### Description of the task:
Produce an exact copy of the lines below, starting at the first and ending with the line containing "ATOM 1 N N . MET A 1 1 ? -32.102".

### Records shown:
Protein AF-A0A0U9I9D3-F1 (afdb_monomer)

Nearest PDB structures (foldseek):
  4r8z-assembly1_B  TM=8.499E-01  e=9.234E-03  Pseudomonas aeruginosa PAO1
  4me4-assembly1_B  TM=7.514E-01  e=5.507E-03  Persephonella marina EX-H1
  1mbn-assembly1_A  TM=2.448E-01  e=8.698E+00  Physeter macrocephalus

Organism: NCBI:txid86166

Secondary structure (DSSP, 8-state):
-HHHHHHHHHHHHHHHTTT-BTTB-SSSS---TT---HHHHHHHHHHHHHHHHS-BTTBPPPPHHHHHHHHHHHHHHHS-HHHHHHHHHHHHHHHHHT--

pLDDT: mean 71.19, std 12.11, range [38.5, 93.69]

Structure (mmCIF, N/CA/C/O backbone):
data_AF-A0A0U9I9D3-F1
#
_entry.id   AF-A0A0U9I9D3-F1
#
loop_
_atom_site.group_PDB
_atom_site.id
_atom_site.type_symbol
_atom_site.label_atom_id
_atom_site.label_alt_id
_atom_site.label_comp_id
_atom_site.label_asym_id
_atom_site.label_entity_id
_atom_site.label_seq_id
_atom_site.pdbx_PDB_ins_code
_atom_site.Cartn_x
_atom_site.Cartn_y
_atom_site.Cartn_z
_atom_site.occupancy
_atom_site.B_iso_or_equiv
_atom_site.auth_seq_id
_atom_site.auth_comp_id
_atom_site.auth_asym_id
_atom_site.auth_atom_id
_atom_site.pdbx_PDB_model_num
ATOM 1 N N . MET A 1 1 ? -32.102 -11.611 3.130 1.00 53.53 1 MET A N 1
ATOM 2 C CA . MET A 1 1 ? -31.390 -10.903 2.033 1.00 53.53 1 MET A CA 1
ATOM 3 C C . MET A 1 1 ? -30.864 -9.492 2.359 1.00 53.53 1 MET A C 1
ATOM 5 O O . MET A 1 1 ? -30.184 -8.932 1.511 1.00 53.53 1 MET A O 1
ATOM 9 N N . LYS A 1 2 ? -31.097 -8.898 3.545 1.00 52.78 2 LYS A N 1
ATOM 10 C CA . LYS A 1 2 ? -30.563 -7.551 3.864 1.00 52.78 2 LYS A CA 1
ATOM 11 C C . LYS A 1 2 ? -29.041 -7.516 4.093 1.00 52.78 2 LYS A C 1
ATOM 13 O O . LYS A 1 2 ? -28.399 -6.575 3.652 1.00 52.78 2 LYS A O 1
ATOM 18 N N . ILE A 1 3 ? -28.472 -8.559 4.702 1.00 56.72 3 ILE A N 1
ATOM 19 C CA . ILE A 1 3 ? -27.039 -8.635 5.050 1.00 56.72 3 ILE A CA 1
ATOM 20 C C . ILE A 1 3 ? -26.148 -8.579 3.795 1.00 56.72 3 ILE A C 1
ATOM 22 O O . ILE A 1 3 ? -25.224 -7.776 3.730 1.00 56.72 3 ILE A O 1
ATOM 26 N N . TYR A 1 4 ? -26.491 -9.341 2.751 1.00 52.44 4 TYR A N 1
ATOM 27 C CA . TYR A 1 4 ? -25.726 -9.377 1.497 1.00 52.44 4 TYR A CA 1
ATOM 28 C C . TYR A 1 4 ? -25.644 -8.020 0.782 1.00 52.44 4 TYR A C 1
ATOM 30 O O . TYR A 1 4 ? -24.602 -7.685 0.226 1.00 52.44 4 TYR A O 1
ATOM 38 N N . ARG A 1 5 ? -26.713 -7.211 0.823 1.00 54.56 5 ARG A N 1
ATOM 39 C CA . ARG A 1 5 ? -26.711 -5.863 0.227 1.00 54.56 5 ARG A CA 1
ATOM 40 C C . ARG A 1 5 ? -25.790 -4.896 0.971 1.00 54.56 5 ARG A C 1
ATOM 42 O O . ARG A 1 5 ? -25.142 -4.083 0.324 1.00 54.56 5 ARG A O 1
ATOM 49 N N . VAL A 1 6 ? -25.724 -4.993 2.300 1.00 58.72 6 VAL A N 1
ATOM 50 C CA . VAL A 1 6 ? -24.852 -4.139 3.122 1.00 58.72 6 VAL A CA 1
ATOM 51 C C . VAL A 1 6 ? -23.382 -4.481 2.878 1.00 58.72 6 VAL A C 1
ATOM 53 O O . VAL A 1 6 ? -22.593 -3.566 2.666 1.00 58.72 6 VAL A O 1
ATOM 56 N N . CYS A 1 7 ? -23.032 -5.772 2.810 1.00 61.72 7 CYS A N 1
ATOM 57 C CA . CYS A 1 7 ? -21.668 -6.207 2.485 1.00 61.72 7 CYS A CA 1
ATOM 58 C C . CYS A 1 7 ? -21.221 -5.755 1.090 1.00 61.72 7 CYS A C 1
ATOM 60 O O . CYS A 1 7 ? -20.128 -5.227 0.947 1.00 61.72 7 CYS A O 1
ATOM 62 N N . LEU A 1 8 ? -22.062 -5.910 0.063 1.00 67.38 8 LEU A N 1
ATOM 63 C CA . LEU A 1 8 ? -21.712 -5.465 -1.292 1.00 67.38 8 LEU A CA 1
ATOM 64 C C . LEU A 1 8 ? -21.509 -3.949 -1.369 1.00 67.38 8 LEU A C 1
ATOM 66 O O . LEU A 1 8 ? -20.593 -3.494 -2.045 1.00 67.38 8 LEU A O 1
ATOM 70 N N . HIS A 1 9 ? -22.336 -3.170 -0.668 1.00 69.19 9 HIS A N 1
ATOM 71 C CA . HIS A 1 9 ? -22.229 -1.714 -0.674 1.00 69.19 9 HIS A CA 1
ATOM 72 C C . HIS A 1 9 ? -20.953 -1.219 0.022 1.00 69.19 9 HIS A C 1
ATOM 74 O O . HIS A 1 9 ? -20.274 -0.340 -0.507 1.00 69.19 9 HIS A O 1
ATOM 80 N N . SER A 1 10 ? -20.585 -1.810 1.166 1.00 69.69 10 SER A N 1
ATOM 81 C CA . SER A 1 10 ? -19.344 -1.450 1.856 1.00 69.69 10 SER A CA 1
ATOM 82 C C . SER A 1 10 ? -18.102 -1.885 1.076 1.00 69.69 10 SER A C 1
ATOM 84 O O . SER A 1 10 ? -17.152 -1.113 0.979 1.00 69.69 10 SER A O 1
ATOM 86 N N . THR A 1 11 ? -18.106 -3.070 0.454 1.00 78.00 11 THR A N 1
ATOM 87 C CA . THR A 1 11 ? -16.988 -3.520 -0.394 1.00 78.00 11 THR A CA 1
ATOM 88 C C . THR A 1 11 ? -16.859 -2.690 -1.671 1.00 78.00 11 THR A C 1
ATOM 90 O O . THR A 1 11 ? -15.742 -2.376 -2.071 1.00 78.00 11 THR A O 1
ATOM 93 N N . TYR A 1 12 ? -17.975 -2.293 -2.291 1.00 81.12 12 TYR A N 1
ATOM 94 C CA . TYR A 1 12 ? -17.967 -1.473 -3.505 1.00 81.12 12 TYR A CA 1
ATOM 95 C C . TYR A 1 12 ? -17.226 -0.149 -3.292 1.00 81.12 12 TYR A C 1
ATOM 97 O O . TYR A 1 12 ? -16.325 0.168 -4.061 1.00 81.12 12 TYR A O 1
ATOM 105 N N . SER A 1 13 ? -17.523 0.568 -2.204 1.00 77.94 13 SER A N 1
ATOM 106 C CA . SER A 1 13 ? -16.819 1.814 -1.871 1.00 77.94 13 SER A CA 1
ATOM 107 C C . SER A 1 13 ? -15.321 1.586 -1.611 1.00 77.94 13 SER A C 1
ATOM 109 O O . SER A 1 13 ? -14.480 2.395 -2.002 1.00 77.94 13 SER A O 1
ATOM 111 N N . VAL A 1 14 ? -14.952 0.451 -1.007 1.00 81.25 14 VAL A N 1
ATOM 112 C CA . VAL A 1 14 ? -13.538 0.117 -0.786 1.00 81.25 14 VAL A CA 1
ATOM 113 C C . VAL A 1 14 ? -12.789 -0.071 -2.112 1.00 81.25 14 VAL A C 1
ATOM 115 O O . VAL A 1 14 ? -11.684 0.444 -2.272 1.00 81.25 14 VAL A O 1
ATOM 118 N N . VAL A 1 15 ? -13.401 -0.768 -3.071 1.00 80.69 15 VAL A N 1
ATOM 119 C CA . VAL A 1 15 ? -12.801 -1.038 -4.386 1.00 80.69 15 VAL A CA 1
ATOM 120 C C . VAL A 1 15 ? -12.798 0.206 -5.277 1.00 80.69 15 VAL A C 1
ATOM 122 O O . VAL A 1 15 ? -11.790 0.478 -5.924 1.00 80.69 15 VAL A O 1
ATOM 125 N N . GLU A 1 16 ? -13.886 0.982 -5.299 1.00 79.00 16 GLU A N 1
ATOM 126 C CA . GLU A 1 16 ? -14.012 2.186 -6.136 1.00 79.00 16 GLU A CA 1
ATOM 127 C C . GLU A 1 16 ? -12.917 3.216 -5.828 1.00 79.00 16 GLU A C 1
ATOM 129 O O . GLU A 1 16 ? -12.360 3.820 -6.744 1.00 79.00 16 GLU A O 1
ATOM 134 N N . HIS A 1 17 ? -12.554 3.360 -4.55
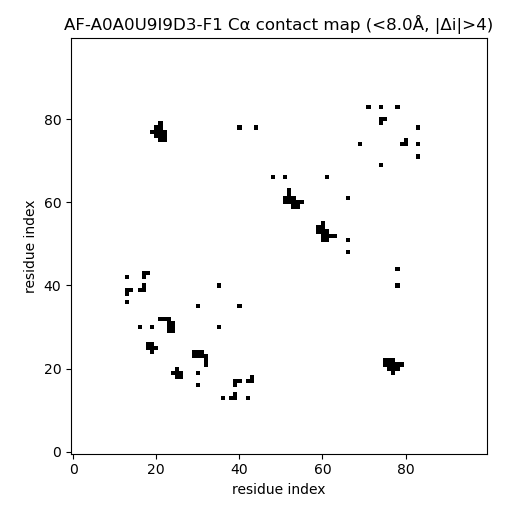2 1.00 77.44 17 HIS A N 1
ATOM 135 C CA . HIS A 1 17 ? -11.620 4.388 -4.089 1.00 77.44 17 HIS A CA 1
ATOM 136 C C . HIS A 1 17 ? -10.216 3.849 -3.758 1.00 77.44 17 HIS A C 1
ATOM 138 O O . HIS A 1 17 ? -9.392 4.564 -3.194 1.00 77.44 17 HIS A O 1
ATOM 144 N N . GLN A 1 18 ? -9.893 2.594 -4.101 1.00 77.81 18 GLN A N 1
ATOM 145 C CA . GLN A 1 18 ? -8.601 1.977 -3.740 1.00 77.81 18 GLN A CA 1
ATOM 146 C C . GLN A 1 18 ? -7.371 2.650 -4.381 1.00 77.81 18 GLN A C 1
ATOM 148 O O . GLN A 1 18 ? -6.252 2.475 -3.900 1.00 77.81 18 GLN A O 1
ATOM 153 N N . TYR A 1 19 ? -7.555 3.398 -5.472 1.00 76.44 19 TYR A N 1
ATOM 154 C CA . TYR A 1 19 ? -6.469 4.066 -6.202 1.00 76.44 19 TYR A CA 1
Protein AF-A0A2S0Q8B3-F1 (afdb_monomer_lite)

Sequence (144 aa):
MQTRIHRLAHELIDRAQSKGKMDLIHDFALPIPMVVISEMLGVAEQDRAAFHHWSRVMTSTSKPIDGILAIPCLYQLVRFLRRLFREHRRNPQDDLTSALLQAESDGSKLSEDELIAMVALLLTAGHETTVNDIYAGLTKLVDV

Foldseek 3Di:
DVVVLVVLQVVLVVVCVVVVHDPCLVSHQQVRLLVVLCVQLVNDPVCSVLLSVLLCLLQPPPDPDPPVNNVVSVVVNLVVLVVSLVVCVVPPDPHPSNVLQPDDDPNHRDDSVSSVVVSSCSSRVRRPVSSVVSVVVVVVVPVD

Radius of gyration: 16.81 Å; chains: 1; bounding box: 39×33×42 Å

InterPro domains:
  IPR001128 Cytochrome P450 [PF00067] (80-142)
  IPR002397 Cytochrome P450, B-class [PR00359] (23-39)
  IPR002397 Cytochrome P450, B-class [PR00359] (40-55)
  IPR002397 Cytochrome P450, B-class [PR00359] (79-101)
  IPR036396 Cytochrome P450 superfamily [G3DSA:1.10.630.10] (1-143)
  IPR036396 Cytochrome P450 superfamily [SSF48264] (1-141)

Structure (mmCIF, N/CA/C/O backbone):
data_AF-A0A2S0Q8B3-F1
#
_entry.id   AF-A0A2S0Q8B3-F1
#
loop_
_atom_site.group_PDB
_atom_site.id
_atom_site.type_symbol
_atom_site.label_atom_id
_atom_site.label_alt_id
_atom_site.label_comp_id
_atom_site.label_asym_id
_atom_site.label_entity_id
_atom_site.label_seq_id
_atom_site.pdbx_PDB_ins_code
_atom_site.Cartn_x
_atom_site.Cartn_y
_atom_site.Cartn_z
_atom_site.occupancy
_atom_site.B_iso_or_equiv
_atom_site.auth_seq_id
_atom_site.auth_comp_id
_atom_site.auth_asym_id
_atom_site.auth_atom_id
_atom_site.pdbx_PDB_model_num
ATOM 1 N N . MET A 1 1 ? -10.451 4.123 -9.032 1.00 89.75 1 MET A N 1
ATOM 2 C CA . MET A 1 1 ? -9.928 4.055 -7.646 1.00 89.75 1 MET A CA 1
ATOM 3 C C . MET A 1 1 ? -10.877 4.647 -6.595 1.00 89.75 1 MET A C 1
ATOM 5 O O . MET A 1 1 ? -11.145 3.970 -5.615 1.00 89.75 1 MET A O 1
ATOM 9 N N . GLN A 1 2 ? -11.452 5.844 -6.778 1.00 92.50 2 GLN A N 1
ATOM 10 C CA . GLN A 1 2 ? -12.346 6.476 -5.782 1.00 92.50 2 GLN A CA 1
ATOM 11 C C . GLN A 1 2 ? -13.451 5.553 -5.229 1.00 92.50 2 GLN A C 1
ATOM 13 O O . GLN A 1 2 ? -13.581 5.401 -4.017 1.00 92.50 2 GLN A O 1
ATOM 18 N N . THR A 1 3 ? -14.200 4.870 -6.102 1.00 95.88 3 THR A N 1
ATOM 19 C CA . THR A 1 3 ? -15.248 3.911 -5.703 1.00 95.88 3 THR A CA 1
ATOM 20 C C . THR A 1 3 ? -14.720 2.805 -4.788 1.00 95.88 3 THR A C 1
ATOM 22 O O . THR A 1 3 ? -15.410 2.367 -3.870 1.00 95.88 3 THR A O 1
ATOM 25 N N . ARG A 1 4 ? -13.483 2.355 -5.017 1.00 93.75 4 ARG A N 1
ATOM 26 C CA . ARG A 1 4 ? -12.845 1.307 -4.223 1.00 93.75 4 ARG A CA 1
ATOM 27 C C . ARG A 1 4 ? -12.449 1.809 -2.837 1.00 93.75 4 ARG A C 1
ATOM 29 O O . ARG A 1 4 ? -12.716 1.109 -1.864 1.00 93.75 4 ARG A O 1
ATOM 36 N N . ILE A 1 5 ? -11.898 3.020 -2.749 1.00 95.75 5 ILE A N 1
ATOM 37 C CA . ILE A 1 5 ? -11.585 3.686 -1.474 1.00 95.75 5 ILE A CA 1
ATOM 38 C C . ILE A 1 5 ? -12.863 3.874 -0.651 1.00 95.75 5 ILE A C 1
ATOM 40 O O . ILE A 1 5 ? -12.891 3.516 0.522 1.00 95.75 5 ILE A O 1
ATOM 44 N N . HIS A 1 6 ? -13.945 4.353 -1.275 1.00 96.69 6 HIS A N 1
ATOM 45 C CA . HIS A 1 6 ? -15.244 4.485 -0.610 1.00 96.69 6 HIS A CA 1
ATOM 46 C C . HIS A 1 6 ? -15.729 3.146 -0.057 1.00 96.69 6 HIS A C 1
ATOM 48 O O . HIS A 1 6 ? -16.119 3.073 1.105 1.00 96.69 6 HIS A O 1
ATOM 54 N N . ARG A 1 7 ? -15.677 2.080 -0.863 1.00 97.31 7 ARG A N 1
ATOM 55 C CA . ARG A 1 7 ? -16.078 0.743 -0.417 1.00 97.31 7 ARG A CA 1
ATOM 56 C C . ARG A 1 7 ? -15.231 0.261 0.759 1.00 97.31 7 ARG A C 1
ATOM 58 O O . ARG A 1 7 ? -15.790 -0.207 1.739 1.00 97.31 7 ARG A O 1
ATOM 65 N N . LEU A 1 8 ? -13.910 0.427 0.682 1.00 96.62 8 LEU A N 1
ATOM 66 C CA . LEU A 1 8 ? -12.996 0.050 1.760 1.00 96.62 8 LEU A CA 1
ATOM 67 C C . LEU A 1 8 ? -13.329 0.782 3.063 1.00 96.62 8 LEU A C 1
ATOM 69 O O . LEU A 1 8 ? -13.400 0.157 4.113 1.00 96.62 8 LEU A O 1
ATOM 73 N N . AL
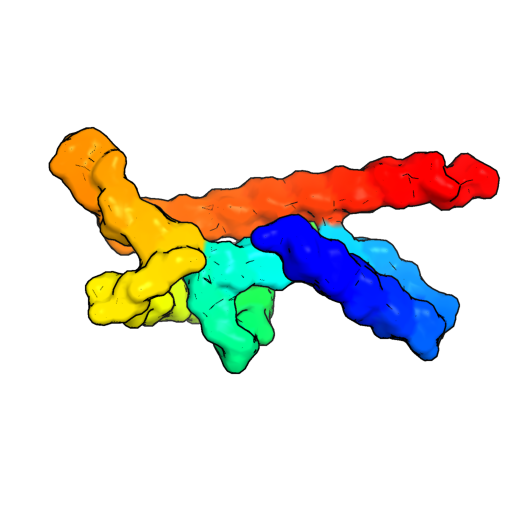A A 1 9 ? -13.557 2.094 2.997 1.00 96.31 9 ALA A N 1
ATOM 74 C CA . ALA A 1 9 ? -13.921 2.874 4.173 1.00 96.31 9 ALA A CA 1
ATOM 75 C C . ALA A 1 9 ? -15.216 2.355 4.819 1.00 96.31 9 ALA A C 1
ATOM 77 O O . ALA A 1 9 ? -15.246 2.165 6.032 1.00 96.31 9 ALA A O 1
ATOM 78 N N . HIS A 1 10 ? -16.247 2.050 4.023 1.00 97.12 10 HIS A N 1
ATOM 79 C CA . HIS A 1 10 ? -17.493 1.472 4.540 1.00 97.12 10 HIS A CA 1
ATOM 80 C C . HIS A 1 10 ? -17.265 0.084 5.151 1.00 97.12 10 HIS A C 1
ATOM 82 O O . HIS A 1 10 ? -17.685 -0.152 6.274 1.00 97.12 10 HIS A O 1
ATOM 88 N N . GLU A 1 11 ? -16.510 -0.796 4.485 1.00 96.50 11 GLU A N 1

### Written solution:
Protein AF-A0A0U9I9D3-F1 (afdb_monomer)

Nearest PDB structures (foldseek):
  4r8z-assembly1_B  TM=8.499E-01  e=9.234E-03  Pseudomonas aeruginosa PAO1
  4me4-assembly1_B  TM=7.514E-01  e=5.507E-03  Persephonella marina EX-H1
  1mbn-assembly1_A  TM=2.448E-01  e=8.698E+00  Physeter macrocephalus

Organism: NCBI:txid86166

Secondary structure (DSSP, 8-state):
-HHHHHHHHHHHHHHHTTT-BTTB-SSSS---TT---HHHHHHHHHHHHHHHHS-BTTBPPPPHHHHHHHHHHHHHHHS-HHHHHHHHHHHHHHHHHT--

pLDDT: mean 71.19, std 12.11, range [38.5, 93.69]

Structure (mmCIF, N/CA/C/O backbone):
data_AF-A0A0U9I9D3-F1
#
_entry.id   AF-A0A0U9I9D3-F1
#
loop_
_atom_site.group_PDB
_atom_site.id
_atom_site.type_symbol
_atom_site.label_atom_id
_atom_site.label_alt_id
_atom_site.label_comp_id
_atom_site.label_asym_id
_atom_site.label_entity_id
_atom_site.label_seq_id
_atom_site.pdbx_PDB_ins_code
_atom_site.Cartn_x
_atom_site.Cartn_y
_atom_site.Cartn_z
_atom_site.occupancy
_atom_site.B_iso_or_equiv
_atom_site.auth_seq_id
_atom_site.auth_comp_id
_atom_site.auth_asym_id
_atom_site.auth_atom_id
_atom_site.pdbx_PDB_model_num
ATOM 1 N N . MET A 1 1 ? -32.102 -11.611 3.130 1.00 53.53 1 MET A N 1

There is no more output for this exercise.